Nakita.id - Moms, lega rasanya kalau Si Kecil sudah diberi makan dan perutnya kenyang.
Tapi apakah makanannya mengandung gizi dan nutrisi yang cukup?
Seperti yang kita tahu, Indonesia masih mengalami berbagai permasalahan malnutrisi, terutama stunting.
Menurut Kemenkes (Kementerian Kesehatan) Republik Indonesia, stunting adalah masalah kurang gizi kronis yang ditandai dengan tubuh pendek.
Penderita stunting umumnya rentan terhadap penyakit, memiliki tingkat kecerdasan di bawah normal, serta produktivitas rendah.
Tingginya prevalensi angka stunting dapat mempengaruhi kualitas sumber daya manusia (SDM) di masa depan.
Memperingati Hari Gizi Nasional 2022 yang bertema 'Aksi Bersama Cegah Stunting dan Obesitas', orang tua diingatkan kembali akan pentingnya mengoptimalkan gizi anak melalui pemberian makanan sehat bernutrisi.
Prof. drh. M Rizal. M. Damanik, MRep.Sc, PhD, Deputi Bidang Pelatihan, Penelitian, dan Pengembangan BKKBN (Badan Kependudukan dan Keluarga Berencana Nasional), mengatakan bahwa masalah stunting dan obesitas memang menjadi masalah yang krusial di Indonesia beberapa tahun belakangan ini.
"Persoalan gizi yang menyangkut dengan stunting dan obesitas begitu mengemuka di Indonesia, ironisnya stunting adalah kekurangan zat gizi disisi lain obesitas yakni kelebihan," katanya dalam acara Virtual Press Conference bertajuk 'Rayakan Hari Gizi Nasional 2022, Royco Pertegas Komitmen Atasi Malnutrisi', Selasa (25/1/2022).
"Baik stunting dan obesitas mengganggu pertumbuhan sumber daya manusia yang berkualitas dan berdaya saing," kata Prof Rizal.
Langkah pertama yang bisa dilakukan orang tua di rumah adalah mengoptimalkan gizi anak dengan pemberian makanan sehat yang seimbang.
Gizi seimbang artinya kebutuhan makronutrien (karbohidrat, protein, dan lemak) dan mikronutrien (vitamin dan mineral) terpenuhi.

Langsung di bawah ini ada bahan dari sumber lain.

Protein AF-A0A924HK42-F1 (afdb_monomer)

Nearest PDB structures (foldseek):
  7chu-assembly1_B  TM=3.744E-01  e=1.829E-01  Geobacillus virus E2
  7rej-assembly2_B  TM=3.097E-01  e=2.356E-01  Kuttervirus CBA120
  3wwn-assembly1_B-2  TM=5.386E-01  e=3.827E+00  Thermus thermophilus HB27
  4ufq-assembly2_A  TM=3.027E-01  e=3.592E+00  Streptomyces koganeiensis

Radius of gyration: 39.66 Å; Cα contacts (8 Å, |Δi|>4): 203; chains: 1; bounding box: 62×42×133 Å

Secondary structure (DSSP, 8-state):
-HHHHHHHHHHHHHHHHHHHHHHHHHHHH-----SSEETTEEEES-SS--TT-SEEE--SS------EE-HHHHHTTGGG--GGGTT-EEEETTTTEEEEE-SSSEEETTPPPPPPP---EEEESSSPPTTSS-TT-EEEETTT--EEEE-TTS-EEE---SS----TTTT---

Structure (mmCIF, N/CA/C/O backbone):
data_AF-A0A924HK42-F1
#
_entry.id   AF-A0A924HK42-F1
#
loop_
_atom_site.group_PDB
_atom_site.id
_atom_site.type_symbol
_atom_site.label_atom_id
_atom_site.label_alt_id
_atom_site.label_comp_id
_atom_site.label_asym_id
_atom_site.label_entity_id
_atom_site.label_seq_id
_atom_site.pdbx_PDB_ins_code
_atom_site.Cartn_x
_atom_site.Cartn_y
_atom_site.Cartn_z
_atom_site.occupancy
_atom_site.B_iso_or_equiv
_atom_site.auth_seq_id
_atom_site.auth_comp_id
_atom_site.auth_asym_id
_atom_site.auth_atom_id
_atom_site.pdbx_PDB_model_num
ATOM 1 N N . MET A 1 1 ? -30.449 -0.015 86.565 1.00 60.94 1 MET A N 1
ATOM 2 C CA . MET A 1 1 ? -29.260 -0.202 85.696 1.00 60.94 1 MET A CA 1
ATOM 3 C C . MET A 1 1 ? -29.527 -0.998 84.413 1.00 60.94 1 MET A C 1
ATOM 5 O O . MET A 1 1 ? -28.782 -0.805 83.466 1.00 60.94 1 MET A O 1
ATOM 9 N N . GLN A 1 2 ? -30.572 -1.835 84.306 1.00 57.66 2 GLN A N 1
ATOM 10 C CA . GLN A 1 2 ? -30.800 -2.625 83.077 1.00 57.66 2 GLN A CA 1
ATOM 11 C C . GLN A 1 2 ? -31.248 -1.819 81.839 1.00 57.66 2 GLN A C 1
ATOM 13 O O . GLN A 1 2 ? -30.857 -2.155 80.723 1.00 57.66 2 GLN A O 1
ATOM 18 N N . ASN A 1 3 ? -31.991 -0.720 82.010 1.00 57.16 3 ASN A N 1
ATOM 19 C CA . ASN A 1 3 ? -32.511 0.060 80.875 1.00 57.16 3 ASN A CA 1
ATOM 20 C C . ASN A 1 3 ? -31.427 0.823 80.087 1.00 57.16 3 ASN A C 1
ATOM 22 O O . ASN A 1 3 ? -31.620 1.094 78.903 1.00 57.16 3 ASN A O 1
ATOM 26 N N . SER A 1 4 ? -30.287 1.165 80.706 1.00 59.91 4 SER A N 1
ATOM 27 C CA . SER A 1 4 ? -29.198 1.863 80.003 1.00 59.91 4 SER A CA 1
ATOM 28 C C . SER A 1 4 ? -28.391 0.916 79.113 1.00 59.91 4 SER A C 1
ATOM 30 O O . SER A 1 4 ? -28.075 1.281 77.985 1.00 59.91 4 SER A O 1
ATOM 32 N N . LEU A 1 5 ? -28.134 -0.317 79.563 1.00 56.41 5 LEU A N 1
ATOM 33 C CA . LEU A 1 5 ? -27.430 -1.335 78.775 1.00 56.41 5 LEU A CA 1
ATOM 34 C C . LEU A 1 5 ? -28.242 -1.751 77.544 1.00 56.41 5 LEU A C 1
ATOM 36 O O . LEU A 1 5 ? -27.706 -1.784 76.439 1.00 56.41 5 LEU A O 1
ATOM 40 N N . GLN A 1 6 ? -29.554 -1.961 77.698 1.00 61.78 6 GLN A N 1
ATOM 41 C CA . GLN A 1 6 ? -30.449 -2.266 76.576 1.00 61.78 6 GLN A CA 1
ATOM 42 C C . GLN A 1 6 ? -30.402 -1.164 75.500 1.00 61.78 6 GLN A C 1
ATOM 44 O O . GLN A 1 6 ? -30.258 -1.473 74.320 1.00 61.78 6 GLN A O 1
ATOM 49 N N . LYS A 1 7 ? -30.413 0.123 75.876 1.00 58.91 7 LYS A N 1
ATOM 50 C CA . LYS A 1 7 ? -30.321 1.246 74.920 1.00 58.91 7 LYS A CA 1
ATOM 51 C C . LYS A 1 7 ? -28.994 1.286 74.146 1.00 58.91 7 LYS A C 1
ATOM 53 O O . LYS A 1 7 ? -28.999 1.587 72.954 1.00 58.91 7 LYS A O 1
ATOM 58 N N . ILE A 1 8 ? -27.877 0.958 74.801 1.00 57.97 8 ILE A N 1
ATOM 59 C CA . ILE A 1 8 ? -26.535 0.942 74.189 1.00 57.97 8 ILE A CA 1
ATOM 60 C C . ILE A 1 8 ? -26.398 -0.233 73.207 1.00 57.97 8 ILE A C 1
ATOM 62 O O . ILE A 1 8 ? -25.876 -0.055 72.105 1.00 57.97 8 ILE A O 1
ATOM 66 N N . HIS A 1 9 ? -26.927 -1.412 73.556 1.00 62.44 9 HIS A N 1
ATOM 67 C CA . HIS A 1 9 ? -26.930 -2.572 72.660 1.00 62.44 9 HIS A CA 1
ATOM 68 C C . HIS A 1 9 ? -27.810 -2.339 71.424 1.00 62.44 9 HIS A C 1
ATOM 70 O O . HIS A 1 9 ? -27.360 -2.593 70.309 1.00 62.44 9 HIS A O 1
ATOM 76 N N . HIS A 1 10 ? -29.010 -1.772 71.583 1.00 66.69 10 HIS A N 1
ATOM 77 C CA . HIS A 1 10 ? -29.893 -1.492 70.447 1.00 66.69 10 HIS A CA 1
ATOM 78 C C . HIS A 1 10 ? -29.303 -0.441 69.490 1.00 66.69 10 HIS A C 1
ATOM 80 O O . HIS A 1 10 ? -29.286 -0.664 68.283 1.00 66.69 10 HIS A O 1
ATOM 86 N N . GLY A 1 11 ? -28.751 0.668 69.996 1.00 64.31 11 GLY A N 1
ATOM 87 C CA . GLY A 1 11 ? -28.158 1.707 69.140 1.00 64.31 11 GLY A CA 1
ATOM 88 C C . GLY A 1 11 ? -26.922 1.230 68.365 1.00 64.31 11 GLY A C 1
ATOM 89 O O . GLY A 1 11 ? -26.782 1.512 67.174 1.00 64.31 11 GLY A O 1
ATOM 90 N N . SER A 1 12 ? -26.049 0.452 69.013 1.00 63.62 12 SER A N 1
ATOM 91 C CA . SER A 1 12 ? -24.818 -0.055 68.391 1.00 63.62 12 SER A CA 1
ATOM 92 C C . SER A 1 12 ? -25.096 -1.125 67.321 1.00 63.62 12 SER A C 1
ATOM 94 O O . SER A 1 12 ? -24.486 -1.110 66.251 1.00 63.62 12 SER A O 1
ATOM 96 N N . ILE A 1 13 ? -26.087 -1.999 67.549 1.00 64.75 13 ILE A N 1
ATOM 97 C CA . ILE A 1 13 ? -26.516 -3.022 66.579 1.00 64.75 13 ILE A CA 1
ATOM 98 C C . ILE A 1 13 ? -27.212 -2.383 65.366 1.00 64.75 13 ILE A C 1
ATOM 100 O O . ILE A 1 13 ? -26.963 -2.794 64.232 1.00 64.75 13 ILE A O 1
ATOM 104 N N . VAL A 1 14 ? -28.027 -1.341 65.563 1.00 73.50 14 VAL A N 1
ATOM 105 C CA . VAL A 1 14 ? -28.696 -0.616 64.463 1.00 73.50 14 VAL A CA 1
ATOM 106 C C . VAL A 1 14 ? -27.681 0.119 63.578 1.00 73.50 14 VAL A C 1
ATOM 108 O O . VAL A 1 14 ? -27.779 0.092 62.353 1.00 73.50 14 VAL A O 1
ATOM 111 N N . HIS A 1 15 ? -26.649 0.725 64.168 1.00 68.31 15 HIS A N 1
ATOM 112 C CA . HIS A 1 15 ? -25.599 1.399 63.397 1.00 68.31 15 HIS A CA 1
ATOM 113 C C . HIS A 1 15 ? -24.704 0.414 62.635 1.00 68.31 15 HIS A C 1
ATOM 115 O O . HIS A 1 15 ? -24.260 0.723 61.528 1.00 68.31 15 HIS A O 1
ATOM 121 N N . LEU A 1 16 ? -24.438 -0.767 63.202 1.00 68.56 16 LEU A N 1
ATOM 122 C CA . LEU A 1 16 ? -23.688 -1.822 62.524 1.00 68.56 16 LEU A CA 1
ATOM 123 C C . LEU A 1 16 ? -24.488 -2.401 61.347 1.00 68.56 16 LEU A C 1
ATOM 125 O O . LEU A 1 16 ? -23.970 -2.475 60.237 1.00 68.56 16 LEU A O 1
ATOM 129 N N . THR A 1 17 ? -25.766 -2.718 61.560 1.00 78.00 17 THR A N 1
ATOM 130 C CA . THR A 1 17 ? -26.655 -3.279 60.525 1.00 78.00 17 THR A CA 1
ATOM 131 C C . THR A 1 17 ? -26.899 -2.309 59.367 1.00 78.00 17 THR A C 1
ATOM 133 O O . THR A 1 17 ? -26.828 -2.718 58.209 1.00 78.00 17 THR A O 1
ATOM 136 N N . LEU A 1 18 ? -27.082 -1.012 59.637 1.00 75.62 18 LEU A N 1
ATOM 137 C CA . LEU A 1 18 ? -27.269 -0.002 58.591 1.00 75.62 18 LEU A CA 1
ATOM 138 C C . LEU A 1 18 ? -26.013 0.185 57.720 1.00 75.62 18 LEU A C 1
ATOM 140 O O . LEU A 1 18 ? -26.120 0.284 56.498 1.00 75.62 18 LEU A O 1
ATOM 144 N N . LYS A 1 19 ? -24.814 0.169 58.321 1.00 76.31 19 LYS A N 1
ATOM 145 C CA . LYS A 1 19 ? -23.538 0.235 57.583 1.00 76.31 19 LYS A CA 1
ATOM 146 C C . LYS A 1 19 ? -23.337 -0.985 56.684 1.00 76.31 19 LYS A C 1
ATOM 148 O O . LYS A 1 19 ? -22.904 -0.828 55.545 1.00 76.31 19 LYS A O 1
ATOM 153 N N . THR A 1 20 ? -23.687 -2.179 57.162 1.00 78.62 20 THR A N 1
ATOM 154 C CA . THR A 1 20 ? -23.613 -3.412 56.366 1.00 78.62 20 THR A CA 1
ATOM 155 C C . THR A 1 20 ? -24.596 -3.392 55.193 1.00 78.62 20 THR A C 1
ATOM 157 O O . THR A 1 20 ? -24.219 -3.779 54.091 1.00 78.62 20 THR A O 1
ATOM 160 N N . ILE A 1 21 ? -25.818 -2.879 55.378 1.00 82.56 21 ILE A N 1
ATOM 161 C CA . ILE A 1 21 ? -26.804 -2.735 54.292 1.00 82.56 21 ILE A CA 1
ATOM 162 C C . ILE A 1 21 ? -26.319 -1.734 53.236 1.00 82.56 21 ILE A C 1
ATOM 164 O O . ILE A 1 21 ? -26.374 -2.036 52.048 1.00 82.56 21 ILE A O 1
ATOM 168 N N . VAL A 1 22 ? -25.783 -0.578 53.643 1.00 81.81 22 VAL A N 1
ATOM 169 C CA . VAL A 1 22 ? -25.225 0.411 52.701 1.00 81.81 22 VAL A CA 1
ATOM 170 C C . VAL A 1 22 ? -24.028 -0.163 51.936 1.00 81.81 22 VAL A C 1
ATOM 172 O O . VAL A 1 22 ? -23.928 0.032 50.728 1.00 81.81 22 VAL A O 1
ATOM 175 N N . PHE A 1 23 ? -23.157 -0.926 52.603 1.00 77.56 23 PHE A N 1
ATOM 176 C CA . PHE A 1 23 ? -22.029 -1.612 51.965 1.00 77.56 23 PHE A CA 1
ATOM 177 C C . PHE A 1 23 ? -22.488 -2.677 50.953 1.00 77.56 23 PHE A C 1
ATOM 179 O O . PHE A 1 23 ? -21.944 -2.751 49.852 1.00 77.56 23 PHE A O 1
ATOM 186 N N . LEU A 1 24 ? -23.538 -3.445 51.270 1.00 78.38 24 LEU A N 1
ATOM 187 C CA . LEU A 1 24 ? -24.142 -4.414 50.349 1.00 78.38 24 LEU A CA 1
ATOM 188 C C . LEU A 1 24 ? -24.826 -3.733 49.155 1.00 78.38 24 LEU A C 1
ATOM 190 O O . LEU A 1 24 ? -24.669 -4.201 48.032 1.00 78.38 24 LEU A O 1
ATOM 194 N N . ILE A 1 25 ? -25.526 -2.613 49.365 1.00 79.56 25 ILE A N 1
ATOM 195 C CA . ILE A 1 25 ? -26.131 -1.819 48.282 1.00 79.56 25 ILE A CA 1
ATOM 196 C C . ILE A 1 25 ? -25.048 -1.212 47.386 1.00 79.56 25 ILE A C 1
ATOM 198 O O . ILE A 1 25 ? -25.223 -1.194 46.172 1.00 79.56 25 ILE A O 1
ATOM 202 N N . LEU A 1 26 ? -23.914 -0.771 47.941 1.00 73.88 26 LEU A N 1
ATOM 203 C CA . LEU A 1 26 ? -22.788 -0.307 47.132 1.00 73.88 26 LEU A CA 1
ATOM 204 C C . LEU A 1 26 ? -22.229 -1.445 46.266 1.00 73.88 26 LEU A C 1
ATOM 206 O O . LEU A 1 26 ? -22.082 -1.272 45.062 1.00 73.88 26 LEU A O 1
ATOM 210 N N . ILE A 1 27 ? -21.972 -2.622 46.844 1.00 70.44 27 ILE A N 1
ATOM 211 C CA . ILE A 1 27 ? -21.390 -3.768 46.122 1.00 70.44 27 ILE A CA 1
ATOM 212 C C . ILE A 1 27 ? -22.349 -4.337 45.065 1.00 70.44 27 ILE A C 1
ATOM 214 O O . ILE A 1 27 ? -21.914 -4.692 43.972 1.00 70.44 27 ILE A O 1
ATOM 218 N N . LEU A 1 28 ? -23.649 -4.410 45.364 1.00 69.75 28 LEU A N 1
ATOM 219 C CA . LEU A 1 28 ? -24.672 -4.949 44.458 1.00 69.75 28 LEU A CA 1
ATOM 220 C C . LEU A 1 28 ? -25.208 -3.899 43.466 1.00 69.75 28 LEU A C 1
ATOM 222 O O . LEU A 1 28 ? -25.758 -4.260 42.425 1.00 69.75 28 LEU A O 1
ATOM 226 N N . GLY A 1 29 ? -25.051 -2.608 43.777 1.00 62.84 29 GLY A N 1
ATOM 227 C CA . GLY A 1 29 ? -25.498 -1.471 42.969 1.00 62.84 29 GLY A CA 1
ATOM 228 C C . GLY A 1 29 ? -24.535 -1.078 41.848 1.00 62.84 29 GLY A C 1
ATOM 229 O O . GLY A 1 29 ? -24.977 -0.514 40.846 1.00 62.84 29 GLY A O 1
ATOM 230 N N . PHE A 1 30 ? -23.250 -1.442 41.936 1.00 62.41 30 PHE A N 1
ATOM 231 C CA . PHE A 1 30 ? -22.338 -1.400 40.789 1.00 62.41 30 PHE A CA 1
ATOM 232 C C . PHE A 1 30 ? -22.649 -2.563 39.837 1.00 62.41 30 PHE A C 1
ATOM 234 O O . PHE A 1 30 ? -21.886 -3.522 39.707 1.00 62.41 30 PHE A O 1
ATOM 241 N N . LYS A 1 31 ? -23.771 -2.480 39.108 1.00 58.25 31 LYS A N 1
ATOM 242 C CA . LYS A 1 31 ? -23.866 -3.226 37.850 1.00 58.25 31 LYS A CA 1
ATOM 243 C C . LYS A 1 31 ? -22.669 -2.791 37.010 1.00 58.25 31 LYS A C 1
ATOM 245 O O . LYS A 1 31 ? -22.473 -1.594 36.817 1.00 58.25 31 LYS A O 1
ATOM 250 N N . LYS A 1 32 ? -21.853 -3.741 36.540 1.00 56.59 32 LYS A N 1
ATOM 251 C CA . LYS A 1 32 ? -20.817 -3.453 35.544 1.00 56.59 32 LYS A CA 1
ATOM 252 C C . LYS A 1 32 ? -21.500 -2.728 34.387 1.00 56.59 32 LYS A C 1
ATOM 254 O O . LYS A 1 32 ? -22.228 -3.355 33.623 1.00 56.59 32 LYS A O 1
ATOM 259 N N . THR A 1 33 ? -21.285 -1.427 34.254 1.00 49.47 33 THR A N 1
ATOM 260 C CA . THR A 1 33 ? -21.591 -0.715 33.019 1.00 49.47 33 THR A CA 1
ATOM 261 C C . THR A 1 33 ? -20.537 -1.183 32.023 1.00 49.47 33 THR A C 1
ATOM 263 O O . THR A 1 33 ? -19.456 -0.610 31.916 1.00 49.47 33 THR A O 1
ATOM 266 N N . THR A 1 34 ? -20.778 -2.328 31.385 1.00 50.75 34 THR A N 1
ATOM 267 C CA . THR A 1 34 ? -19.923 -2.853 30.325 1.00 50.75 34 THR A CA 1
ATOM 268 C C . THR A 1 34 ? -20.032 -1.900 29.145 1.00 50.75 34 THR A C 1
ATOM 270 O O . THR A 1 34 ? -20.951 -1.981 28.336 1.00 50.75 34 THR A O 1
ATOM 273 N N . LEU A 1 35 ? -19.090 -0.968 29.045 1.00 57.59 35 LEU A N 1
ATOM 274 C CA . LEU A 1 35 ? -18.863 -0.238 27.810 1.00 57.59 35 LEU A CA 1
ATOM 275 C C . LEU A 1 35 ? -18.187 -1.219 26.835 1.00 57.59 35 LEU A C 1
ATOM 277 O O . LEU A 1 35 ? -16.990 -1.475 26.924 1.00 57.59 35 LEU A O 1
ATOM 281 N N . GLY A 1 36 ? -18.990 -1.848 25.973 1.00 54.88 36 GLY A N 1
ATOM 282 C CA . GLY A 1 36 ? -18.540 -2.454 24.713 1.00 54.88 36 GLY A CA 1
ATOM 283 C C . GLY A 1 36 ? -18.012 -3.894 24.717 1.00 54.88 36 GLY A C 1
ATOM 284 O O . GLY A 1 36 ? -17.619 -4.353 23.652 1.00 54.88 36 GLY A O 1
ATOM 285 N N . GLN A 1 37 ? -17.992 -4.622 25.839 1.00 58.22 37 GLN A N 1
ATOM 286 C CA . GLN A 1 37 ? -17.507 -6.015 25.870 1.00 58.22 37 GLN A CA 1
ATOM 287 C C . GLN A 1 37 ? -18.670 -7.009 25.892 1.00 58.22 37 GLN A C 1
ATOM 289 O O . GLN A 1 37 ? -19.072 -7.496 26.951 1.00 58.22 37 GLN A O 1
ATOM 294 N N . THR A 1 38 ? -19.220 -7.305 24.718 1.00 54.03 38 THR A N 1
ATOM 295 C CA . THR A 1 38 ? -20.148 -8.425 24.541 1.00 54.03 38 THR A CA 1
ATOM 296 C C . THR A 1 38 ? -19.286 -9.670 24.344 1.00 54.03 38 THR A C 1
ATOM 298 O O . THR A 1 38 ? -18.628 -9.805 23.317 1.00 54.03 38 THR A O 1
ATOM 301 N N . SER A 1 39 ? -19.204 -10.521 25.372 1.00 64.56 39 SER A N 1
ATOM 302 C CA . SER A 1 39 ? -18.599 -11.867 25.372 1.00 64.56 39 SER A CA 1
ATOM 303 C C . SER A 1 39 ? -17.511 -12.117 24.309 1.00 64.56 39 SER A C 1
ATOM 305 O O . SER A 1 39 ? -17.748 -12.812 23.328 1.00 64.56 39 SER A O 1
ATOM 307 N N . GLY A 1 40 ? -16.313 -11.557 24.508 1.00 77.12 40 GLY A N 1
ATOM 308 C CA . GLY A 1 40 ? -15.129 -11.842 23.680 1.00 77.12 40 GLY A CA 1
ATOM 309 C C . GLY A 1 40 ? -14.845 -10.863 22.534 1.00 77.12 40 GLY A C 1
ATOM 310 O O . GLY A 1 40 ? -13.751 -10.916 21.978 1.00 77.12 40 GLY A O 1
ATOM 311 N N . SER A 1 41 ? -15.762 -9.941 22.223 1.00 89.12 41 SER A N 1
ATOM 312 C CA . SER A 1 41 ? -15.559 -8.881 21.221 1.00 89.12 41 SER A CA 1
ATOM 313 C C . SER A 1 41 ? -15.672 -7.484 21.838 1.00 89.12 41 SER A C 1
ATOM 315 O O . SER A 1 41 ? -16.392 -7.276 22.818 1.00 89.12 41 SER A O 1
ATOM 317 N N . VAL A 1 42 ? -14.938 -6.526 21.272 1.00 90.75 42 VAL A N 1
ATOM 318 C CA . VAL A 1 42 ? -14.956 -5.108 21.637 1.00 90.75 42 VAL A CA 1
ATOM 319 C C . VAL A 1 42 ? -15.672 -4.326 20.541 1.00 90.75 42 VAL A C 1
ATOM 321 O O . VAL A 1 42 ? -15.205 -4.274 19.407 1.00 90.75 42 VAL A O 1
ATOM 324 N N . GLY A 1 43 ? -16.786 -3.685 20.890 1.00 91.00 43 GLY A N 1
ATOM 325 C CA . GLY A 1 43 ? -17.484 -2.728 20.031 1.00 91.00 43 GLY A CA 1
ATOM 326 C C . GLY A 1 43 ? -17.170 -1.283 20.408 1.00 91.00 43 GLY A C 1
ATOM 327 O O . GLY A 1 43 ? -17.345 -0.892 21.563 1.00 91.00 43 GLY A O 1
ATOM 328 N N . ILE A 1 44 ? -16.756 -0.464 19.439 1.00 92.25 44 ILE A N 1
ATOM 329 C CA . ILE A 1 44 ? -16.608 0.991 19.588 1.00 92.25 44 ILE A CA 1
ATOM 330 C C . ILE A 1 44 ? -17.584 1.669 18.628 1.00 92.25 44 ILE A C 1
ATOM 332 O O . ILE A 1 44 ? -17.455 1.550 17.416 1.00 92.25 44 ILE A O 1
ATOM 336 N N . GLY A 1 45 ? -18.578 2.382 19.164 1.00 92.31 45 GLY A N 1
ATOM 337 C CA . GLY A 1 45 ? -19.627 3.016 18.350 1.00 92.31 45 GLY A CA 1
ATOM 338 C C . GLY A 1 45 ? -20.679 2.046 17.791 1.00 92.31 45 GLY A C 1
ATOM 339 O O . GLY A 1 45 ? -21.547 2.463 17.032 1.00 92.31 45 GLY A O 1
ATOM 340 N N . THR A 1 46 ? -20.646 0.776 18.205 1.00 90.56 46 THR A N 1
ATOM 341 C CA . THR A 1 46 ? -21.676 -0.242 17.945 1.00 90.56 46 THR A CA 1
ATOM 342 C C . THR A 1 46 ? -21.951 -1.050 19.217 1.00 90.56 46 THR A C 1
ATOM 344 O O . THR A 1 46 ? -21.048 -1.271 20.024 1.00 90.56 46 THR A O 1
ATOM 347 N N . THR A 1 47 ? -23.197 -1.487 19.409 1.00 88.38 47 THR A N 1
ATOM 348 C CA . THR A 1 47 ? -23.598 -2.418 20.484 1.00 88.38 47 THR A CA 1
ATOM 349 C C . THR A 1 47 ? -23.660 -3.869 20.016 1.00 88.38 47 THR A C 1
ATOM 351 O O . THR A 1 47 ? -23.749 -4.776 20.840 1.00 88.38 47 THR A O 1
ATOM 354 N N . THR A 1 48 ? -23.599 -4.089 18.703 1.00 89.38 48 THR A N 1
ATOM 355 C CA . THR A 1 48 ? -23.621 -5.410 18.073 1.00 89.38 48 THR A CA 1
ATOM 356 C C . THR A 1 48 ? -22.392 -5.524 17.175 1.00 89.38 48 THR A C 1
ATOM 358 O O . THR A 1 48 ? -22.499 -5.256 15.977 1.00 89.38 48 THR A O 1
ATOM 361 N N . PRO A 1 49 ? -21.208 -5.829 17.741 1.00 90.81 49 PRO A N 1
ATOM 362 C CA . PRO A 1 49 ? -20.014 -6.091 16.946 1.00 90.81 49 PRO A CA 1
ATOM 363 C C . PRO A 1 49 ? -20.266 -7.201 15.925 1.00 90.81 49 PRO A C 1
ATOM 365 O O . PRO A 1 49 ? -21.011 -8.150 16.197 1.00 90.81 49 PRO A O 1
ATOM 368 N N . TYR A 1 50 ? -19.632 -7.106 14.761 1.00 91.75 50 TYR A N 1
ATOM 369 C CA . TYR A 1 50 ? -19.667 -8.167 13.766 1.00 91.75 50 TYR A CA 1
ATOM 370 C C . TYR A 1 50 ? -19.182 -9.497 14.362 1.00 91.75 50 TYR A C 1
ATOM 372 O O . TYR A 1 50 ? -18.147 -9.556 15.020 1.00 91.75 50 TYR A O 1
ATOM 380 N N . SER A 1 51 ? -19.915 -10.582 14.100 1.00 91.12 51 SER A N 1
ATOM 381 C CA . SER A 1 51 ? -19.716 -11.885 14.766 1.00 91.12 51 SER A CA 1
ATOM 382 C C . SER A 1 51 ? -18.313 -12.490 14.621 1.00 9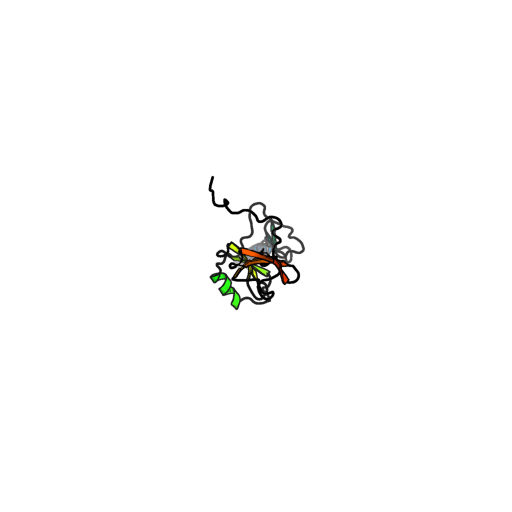1.12 51 SER A C 1
ATOM 384 O O . SER A 1 51 ? -17.881 -13.225 15.504 1.00 91.12 51 SER A O 1
ATOM 386 N N . ASN A 1 52 ? -17.588 -12.159 13.547 1.00 91.50 52 ASN A N 1
ATOM 387 C CA . ASN A 1 52 ? -16.215 -12.625 13.314 1.00 91.50 52 ASN A CA 1
ATOM 388 C C . ASN A 1 52 ? -15.145 -11.572 13.664 1.00 91.50 52 ASN A C 1
ATOM 390 O O . ASN A 1 52 ? -13.982 -11.742 13.300 1.00 91.50 52 ASN A O 1
ATOM 394 N N . ALA A 1 53 ? -15.512 -10.471 14.327 1.00 92.75 53 ALA A N 1
ATOM 395 C CA . ALA A 1 53 ? -14.591 -9.415 14.726 1.00 92.75 53 ALA A CA 1
ATOM 396 C C . ALA A 1 53 ? -14.328 -9.454 16.237 1.00 92.75 53 ALA A C 1
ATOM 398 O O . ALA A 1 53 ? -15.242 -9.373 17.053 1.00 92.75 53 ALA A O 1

Prof Rizal kemudian memaparkan manfaat fortifikasi gizi dalam makanan supaya kebutuhan makronutrien dan mikronutriennya seimbang.
"Fortifikasi maksudnya pengayaan bahan pangan dimana yang dikayakan itu adalah bahan pangan tersebut ditambah zat gizi mikro, sehingga menjadi lebih sempurna," kata Prof Rizal.
Misalnya bahan pangan utama seperti nasi atau tepung yang sebagian besar kandungannya adalah makronutrien, tetap perlu ditambah vitamin dan mineral dari mikronutrien.
Vitamin dan mineral yang termasuk mikronutrien adalah, Kalium, Kalsium, Asam folat, Zat besi, Magnesium, Fosfor, Vitamin A, Vitamin B6, Vitamin C, D, dan Zinc.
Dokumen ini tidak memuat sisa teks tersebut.